Gómez made his NPB debut on the March 28 opening night, going 2-for-4, with two RBI. Gómez put to rest any concerns on whether he could make a smooth transition by hitting .327 with four homers and 33 RBI in his first month. He then went on to reach base at least once in each of the first 27 games of the season, breaking the franchise record of 24 that had been held by Yutaka Wada, the Tigers’ current manager, since 1997. Gómez hit a brief slump during mid-season, but returned to his slugging ways in August, leading the Tigers with 25 doubles, 19 home runs, 83 RBI and a .506 slugging percentage. Together with Matt Murton, the Hanshin's clean-up duo started growing beards in June reviving memories of famously bearded Hanshin legend Randy Bass, who led the team to its only Japan Series title in 1985. Gómez said once he has hit 20 home runs, perhaps he'll shave off the beard.

In the September 20 game against Chunichi, Gómez scored 2 singles and a solo homer, and became the first foreign player in franchise history to record over 100 RBI in their first year in the NPB. He is 17th foreign player in NPB history to record 100 or more RBI in his first year in the NPB, first since Tony Blanco notched 110 in 2009. He joined Bass (134 in 1985, 109 in 1986), George Arias (107 in 2003), and Craig Brazell (117 in 2010) as the only foreign Hanshin players to notch 100 or more RBI in a season. He finished the season with 109 runs including 26 homers, and won the RBI title and Best Nine Award in his first NPB season.

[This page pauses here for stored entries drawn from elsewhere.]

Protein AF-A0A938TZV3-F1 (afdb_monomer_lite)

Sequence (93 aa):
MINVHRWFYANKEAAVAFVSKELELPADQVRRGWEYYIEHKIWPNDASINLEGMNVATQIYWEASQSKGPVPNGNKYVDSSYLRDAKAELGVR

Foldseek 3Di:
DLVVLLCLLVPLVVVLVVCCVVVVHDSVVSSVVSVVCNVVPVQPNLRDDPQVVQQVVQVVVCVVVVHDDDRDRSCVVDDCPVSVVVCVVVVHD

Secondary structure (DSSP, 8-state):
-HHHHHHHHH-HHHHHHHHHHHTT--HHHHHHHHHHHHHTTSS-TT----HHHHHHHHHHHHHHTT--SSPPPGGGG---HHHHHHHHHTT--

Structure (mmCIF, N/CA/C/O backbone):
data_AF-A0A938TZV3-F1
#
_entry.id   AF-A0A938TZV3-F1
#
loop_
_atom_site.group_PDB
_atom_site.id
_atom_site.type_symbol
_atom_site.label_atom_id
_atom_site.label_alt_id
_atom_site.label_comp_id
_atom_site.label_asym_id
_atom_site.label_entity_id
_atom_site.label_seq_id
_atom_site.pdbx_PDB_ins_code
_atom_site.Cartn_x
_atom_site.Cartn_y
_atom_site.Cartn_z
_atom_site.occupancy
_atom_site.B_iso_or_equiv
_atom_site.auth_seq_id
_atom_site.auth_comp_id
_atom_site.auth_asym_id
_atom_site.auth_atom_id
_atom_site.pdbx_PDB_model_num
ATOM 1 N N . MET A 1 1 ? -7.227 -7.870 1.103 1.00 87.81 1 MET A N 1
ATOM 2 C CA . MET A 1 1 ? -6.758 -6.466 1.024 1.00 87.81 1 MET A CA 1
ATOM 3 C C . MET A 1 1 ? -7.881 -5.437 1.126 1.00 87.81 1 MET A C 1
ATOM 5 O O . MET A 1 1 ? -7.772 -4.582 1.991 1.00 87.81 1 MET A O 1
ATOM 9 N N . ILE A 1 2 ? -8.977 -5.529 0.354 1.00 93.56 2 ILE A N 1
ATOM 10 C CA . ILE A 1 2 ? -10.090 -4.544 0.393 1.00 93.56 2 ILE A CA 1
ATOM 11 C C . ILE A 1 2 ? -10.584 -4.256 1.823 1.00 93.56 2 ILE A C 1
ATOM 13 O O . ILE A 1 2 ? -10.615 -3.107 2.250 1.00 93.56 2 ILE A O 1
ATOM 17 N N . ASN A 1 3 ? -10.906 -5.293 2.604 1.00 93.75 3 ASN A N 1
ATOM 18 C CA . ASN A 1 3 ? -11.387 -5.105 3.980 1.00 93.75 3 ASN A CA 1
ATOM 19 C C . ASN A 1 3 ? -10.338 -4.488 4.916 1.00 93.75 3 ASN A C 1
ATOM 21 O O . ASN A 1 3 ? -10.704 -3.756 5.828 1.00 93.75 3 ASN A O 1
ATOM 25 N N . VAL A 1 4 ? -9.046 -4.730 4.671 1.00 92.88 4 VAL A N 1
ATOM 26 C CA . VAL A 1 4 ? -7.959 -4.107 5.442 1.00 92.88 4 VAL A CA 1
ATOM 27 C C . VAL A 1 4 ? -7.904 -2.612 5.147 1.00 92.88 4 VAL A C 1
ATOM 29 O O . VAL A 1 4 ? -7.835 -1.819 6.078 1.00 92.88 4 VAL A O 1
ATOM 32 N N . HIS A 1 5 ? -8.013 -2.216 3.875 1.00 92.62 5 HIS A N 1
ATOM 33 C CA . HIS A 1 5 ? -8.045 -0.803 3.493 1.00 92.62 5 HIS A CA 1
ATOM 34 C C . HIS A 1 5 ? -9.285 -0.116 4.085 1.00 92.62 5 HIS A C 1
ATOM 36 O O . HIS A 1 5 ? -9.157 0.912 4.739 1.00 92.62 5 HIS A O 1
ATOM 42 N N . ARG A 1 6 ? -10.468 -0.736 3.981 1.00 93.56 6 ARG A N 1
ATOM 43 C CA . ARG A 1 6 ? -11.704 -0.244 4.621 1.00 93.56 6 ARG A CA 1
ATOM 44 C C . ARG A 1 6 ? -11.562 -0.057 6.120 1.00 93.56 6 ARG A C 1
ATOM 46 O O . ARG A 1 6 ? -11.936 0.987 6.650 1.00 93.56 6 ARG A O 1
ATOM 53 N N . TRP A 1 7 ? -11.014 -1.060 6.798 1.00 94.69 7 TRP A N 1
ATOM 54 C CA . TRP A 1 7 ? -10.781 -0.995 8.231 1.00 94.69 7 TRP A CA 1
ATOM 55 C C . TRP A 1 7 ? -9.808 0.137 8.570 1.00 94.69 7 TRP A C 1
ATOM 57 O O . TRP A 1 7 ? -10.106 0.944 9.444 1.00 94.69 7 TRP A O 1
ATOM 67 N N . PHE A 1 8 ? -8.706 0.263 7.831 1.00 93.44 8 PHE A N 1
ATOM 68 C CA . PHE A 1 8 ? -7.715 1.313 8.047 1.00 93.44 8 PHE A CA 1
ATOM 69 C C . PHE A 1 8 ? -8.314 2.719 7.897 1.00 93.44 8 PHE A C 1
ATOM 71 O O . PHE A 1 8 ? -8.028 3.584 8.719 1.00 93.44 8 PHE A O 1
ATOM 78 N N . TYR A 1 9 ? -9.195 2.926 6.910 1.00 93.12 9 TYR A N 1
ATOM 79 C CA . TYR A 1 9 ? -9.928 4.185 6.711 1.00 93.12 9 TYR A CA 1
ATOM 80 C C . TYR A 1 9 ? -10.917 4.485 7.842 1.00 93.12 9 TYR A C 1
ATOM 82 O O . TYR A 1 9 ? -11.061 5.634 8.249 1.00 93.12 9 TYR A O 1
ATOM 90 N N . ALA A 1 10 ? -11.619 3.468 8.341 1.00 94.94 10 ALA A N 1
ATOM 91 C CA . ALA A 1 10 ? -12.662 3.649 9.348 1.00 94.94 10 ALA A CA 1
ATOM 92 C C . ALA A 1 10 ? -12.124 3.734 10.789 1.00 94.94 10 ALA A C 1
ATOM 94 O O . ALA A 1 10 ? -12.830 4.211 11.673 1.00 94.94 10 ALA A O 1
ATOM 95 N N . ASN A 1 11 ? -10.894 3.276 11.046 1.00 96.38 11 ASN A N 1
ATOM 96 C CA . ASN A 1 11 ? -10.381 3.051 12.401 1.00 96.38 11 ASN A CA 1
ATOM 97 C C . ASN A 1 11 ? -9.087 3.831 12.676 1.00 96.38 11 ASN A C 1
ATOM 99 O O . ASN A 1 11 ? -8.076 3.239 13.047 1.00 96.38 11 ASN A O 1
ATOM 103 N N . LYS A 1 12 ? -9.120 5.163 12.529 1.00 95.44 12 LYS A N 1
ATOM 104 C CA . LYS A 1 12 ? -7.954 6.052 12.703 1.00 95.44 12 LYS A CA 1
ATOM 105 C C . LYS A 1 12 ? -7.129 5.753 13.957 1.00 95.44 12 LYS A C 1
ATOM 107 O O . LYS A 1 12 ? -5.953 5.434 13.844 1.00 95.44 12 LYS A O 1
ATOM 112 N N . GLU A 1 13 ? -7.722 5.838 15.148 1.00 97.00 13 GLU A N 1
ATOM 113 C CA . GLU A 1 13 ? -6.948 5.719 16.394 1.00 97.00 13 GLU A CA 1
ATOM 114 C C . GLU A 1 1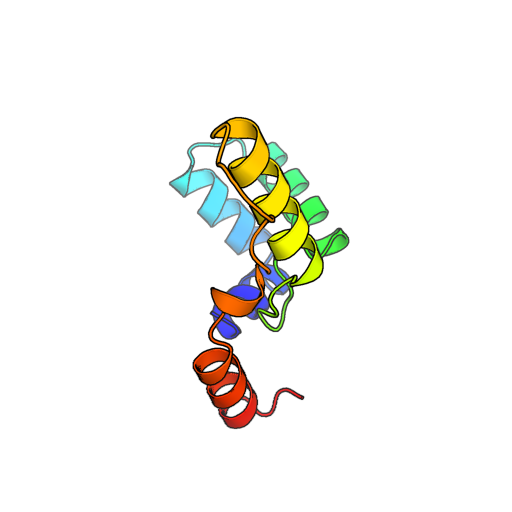3 ? -6.367 4.310 16.587 1.00 97.00 13 GLU A C 1
ATOM 116 O O . GLU A 1 13 ? -5.223 4.170 17.015 1.00 97.00 13 GLU A O 1
ATOM 121 N N . ALA A 1 14 ? -7.106 3.263 16.200 1.00 97.50 14 ALA A N 1
ATOM 122 C CA . ALA A 1 14 ? -6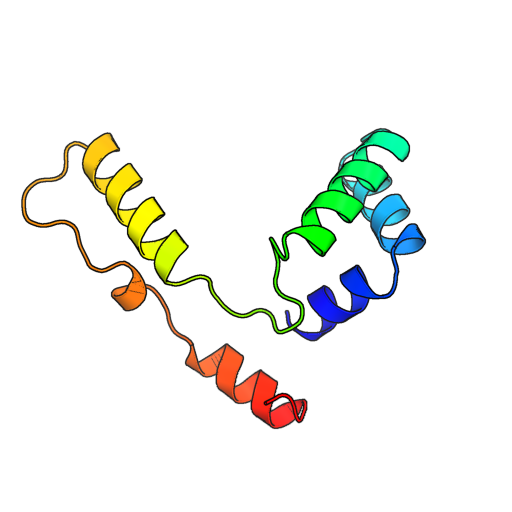.602 1.891 16.255 1.00 97.50 14 ALA A CA 1
ATOM 123 C C . ALA A 1 14 ? -5.469 1.660 15.242 1.00 97.50 14 ALA A C 1
ATOM 125 O O . ALA A 1 14 ? -4.472 1.021 15.571 1.00 97.50 14 ALA A O 1
ATOM 126 N N . ALA A 1 15 ? -5.590 2.213 14.032 1.00 95.44 15 ALA A N 1
ATOM 127 C CA . ALA A 1 15 ? -4.552 2.158 13.011 1.00 95.44 15 ALA A CA 1
ATOM 128 C C . ALA A 1 15 ? -3.287 2.913 13.446 1.00 95.44 15 ALA A C 1
ATOM 130 O O . ALA A 1 15 ? -2.185 2.387 13.305 1.00 95.44 15 ALA A O 1
ATOM 131 N N . VAL A 1 16 ? -3.434 4.109 14.027 1.00 97.50 16 VAL A N 1
ATOM 132 C CA . VAL A 1 16 ? -2.313 4.899 14.555 1.00 97.50 16 VAL A CA 1
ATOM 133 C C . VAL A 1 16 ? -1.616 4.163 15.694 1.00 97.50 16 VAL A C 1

Gómez played a key role as the Tiger's clean-up hitter during the postseason Climax Series against their archrivals Yomiuri Giants. Out of the 22 runs scored during the series, he drove in 8 - including a 2-run homer in his first at-bat at Tokyo Dome, and set a new Central League record for Climax Series RBI. He helped secure the Tigers a spot in the Japan Series, their first participation since 2005. Gómez's performances were worse in the following two seasons, and on November 15, 2016, he was released by the club.

On January 25, 2017, Gómez had contract negotiations with the Samsung Lions of the KBO League, but the club refused to close the deal after Gómez failed his medical test with problems regarding his knees.